Un suo errore è stato la subalternità alle scelte nefaste della Regione governata da Toti in materia di sanità. Ma è difficile dimenticare, in materia, le scelte sbagliate della Regione quando era governata da Burlando, e la subalternità dei sindaci Pd dell’epoca. Forse l’errore principale è stato non aver dato corso al nuovo Piano Regolatore, strumento chiave per la Sarzana del futuro. Ma il vecchio Piano Regolatore risale al 1998: il che significa che al futuro non ci hanno pensato nemmeno “quelli di prima”.
Sarzana si potrebbe certamente governare meglio di quanto non sia fatto oggi. Ma ciò sarebbe possibile solo se uno schieramento unitario, popolare e di sinistra si presentasse con una prospettiva chiara. Ad oggi mancano sia lo schieramento politico-sociale sia la capacità di indicare una prospettiva, un orizzonte di cambiamento all’insegna della “giustizia sociale e ambientale”. E’ questa mancanza di unità e di prospettiva che ha fatto perdere in questi anni il senso stesso del voto “a sinistra”. Ciò che molto probabilmente accadrà anche a Sarzana nel 2023.
Per svoltare dopo la disfatta alle politiche servirebbero, a Sarzana, tre condizioni di cui oggi non c’è traccia.
La prima è la presenza del M5S nello schieramento popolare e di sinistra. Non è solo una questione di voti, anche se non è ovviamente indifferente: il M5S, se si votasse oggi, supererebbe certamente il Pd. E’ anche e soprattutto una questione politica: il M5S interpreta la parte più fragile della società, tant’è che è il partito più votato da coloro che dichiarano di avere condizioni economiche basse, e quindi “in questa fase è la forza più a sinistra”, come ha scritto Carlo Galli, uno dei principali studiosi del pensiero politico. Non si vede, quindi, come uno schieramento cosiddetto “progressista” possa fare a meno dei Cinque Stelle.

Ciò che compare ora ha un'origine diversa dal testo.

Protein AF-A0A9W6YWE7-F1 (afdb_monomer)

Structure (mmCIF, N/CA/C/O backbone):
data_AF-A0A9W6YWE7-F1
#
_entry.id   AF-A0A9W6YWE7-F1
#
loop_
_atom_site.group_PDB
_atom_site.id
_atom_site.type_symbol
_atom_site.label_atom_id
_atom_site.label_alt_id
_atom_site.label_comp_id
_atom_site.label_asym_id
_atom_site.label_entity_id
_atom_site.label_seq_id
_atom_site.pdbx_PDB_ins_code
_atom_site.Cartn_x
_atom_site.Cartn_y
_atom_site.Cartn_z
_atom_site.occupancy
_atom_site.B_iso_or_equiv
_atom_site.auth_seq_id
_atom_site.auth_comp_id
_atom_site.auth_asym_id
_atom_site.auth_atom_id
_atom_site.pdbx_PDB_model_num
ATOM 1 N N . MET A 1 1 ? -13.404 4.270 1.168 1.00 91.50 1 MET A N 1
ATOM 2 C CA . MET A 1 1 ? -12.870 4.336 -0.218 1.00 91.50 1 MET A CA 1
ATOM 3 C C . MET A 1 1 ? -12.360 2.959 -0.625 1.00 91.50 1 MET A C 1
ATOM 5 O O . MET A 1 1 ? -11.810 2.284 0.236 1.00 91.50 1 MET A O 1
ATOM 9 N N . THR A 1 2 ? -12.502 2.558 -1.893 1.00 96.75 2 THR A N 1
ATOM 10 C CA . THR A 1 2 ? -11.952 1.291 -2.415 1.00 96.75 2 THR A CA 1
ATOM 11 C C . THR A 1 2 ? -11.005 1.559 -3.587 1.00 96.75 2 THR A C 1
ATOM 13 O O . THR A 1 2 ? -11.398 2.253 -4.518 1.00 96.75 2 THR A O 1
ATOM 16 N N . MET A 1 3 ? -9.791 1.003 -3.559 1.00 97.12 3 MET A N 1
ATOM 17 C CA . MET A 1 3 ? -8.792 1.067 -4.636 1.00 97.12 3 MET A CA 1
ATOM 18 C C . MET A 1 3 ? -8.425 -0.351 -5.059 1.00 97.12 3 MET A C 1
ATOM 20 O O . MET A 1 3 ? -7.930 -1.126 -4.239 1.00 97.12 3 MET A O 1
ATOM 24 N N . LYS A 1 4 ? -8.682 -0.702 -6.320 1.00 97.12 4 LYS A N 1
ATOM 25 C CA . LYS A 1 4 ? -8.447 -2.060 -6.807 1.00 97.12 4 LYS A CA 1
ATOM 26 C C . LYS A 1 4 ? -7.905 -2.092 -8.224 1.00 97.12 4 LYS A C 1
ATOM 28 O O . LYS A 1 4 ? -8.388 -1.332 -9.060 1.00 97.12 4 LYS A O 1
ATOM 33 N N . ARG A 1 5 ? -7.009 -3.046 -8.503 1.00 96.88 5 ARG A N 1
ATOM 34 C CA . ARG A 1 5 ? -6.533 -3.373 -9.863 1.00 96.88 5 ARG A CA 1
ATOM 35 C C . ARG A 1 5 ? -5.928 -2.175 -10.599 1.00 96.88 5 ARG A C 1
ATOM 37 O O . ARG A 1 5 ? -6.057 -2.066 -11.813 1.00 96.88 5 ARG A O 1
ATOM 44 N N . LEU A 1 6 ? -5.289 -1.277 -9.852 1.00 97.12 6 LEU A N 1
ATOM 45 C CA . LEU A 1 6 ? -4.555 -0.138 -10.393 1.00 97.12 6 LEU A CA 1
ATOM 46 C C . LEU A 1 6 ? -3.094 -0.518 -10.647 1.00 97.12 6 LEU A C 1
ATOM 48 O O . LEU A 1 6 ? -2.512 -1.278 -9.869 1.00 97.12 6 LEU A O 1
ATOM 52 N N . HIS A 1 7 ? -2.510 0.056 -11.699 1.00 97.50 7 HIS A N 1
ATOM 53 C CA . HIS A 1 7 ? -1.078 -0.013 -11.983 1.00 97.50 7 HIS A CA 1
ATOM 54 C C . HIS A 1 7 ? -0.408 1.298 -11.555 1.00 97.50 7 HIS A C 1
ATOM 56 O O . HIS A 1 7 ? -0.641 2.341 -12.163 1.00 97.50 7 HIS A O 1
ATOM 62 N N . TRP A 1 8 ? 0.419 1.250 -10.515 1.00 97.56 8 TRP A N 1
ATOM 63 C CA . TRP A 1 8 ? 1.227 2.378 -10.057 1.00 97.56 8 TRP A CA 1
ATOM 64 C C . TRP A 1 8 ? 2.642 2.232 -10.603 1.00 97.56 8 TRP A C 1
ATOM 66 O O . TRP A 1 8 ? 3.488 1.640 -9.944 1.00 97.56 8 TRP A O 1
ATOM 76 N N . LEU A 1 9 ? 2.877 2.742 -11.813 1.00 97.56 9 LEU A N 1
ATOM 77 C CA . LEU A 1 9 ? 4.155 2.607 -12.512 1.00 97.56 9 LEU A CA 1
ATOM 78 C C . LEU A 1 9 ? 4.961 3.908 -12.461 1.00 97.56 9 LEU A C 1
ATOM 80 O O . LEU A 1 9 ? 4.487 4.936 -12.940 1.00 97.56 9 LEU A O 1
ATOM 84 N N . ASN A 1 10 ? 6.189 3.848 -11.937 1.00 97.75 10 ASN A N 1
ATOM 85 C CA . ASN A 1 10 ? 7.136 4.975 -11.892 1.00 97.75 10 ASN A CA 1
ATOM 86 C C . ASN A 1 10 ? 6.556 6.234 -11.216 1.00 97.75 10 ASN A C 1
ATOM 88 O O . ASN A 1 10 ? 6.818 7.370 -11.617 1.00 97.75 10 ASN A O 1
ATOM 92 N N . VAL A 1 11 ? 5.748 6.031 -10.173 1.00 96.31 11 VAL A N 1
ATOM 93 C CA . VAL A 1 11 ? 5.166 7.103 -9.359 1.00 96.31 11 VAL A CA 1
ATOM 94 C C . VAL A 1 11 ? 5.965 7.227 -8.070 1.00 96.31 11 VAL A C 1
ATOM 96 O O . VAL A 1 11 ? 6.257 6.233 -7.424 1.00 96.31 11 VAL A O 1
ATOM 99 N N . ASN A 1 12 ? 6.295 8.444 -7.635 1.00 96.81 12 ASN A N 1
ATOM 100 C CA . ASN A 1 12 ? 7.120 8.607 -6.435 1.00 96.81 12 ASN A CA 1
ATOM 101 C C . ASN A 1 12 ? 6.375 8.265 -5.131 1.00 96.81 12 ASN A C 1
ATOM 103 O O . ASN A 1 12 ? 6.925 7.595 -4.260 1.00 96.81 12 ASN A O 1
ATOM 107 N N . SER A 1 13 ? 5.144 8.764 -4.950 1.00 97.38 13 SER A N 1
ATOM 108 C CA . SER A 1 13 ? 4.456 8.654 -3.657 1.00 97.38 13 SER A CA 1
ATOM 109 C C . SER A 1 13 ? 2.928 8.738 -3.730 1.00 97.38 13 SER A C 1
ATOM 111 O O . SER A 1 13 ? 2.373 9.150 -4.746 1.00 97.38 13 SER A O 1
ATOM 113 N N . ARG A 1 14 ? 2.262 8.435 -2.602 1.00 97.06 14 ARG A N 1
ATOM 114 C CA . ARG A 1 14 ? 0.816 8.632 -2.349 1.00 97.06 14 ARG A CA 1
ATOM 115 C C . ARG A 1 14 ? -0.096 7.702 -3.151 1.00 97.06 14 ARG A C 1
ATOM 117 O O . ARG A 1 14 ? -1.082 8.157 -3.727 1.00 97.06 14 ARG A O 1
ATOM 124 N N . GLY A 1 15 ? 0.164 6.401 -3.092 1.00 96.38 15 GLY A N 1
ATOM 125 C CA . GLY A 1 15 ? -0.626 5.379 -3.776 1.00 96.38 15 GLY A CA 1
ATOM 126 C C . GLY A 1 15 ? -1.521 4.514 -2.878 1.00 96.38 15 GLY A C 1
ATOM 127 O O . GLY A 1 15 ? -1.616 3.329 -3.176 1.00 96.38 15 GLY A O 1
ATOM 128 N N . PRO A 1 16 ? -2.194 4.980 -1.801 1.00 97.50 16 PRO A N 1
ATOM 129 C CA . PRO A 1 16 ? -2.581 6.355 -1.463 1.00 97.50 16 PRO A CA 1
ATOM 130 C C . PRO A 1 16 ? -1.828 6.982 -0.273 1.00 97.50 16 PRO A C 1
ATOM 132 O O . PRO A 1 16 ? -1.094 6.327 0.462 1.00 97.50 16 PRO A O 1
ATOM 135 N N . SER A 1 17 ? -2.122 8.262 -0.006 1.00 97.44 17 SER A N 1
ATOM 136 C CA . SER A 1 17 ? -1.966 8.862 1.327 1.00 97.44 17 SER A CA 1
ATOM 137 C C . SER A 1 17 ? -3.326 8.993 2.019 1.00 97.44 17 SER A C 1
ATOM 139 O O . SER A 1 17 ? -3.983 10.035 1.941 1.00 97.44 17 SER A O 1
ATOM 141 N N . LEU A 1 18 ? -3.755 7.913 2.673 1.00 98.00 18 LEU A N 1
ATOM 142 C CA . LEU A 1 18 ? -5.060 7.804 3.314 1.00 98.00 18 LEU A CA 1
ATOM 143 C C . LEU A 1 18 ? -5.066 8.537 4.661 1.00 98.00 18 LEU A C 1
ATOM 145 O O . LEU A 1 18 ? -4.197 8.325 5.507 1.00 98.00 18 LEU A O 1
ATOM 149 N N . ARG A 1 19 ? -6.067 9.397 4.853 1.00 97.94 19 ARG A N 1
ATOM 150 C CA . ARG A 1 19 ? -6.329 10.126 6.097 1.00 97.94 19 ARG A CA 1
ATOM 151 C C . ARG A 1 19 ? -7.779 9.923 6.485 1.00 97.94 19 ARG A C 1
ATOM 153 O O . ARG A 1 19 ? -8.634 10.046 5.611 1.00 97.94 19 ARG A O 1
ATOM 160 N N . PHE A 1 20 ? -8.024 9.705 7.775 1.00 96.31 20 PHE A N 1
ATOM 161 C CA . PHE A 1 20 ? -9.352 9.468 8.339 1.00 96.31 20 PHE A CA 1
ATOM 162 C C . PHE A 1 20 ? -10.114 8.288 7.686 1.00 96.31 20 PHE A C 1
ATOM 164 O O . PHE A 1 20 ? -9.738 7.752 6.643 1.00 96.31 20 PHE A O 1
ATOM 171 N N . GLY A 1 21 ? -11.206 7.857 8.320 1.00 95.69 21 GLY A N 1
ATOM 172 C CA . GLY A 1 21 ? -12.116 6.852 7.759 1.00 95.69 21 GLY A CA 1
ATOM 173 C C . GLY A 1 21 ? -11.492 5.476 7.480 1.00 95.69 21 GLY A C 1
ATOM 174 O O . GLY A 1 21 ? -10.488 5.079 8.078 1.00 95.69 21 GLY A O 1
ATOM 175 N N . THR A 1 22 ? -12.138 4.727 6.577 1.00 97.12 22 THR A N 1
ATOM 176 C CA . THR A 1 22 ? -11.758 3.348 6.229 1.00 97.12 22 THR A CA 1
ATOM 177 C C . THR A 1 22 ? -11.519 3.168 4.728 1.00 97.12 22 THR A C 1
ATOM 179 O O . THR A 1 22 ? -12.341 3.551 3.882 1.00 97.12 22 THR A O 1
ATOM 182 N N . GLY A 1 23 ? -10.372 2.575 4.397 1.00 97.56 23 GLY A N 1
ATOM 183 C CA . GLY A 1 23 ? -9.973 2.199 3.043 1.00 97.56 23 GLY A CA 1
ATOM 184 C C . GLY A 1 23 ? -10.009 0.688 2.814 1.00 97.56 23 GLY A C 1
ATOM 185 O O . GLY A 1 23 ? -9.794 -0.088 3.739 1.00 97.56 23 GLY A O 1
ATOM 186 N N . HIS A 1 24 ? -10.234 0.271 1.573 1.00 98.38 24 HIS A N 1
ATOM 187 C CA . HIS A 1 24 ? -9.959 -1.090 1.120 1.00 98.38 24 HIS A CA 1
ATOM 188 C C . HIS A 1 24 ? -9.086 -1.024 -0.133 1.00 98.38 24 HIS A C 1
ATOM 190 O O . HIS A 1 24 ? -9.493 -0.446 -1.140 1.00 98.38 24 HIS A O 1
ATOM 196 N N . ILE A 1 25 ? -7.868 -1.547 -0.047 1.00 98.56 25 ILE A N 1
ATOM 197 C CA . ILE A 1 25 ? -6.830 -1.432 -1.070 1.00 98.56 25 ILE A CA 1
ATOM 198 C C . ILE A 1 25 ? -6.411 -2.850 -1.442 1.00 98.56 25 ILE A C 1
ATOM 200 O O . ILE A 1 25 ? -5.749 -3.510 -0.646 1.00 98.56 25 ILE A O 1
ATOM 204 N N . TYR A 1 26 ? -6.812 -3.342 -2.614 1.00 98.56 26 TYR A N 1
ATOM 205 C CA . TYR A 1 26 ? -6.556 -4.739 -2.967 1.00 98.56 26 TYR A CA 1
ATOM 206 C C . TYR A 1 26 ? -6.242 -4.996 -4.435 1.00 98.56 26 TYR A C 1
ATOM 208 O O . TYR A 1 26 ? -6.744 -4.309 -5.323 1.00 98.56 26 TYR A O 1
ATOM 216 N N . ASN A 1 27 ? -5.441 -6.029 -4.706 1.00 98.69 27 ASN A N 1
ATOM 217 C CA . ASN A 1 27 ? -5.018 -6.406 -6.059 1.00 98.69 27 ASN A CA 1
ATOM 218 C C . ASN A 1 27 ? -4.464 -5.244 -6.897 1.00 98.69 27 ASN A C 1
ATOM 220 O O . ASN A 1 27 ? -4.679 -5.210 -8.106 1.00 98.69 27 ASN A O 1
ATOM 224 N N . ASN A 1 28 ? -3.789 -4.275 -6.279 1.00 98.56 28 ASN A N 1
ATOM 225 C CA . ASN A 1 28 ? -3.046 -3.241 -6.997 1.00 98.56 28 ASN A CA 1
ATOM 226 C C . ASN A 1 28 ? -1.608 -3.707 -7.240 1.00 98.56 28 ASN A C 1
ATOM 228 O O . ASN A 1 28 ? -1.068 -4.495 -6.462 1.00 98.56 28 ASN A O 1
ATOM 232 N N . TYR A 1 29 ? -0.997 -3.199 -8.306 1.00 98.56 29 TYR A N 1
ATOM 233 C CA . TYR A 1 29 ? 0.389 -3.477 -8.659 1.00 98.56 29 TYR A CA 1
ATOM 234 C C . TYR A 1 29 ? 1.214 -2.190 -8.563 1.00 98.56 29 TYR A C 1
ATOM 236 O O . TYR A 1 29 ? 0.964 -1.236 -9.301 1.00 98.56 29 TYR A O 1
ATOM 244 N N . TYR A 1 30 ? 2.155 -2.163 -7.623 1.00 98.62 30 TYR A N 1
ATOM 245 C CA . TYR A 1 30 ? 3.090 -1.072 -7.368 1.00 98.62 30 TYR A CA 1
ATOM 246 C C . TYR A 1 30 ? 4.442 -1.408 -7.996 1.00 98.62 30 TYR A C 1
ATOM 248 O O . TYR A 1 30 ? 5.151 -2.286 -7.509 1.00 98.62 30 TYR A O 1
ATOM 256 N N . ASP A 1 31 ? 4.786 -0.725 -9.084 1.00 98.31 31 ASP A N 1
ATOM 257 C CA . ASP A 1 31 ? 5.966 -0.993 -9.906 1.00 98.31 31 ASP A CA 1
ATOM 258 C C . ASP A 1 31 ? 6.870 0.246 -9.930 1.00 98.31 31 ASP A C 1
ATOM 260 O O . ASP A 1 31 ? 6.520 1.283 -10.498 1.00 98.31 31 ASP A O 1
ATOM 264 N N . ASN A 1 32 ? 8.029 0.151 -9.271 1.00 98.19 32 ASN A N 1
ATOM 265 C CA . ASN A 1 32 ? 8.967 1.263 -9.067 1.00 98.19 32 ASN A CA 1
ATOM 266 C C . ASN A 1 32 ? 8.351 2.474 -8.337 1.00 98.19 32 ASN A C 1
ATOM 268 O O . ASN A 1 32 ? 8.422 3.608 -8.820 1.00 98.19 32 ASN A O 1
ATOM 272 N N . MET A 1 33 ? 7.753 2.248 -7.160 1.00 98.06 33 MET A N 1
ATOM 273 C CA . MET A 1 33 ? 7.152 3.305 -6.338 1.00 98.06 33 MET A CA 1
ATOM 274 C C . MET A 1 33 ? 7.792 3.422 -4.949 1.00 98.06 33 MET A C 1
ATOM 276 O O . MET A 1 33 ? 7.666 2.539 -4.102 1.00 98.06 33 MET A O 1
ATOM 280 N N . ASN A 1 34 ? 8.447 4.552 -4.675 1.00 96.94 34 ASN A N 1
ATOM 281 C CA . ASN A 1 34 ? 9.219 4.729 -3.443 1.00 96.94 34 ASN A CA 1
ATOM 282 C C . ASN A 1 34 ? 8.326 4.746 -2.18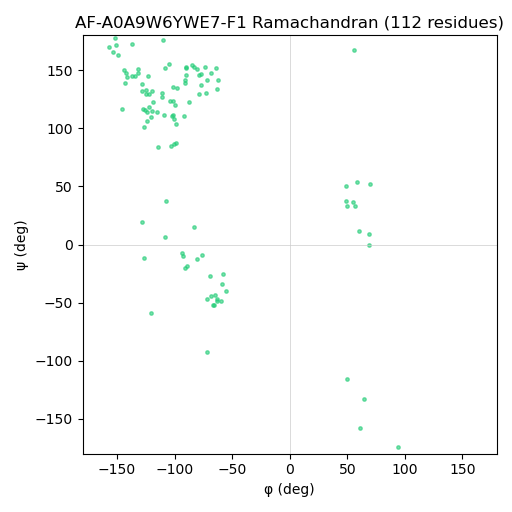5 1.00 96.94 34 ASN A C 1
ATOM 284 O O . ASN A 1 34 ? 8.530 3.955 -1.268 1.00 96.94 34 ASN A O 1
ATOM 288 N N . ASP A 1 35 ? 7.289 5.588 -2.165 1.00 98.06 35 ASP A N 1
ATOM 289 C CA . ASP A 1 35 ? 6.374 5.765 -1.029 1.00 98.06 35 ASP A CA 1
ATOM 290 C C . ASP A 1 35 ? 4.947 5.305 -1.393 1.00 98.06 35 ASP A C 1
ATOM 292 O O . ASP A 1 35 ? 4.092 6.114 -1.764 1.00 98.06 35 ASP A O 1
ATOM 296 N N . CYS A 1 36 ? 4.673 4.002 -1.280 1.00 98.38 36 CYS A N 1
ATOM 297 C CA . CYS A 1 36 ? 3.434 3.391 -1.765 1.00 98.38 36 CYS A CA 1
ATOM 298 C C . CYS A 1 36 ? 2.208 3.759 -0.903 1.00 98.38 36 CYS A C 1
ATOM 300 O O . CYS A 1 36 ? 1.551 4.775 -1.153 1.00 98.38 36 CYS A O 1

La seconda condizione è l’apertura alla società civile e al mondo associativo, il coraggio di incontrarsi tra diversi e di rompere gli odierni steccati. Da questo punto di vista a Sarzana c’è stato un fatto davvero nuovo. Uno dei migliori giornalisti italiani, Antonello Caporale, è venuto appositamente a Sarzana, lui che inviato non è, per capirlo. L’articolo, pubblicato su “Il Fatto quotidiano” del 18 ottobre, era intitolato “’Generazione Sarzana’. I ‘pulcini’ fanno politica”. 150 giovani, dal basso, hanno firmato un appello, ha scritto Caporale, “per svuotare il centrosinistra della prosopopea”. “Cambiare la nostra vita e cambiare anche il nostro municipio”, ha detto il loro principale punto di riferimento, Marco Lorenzo Baruzzo.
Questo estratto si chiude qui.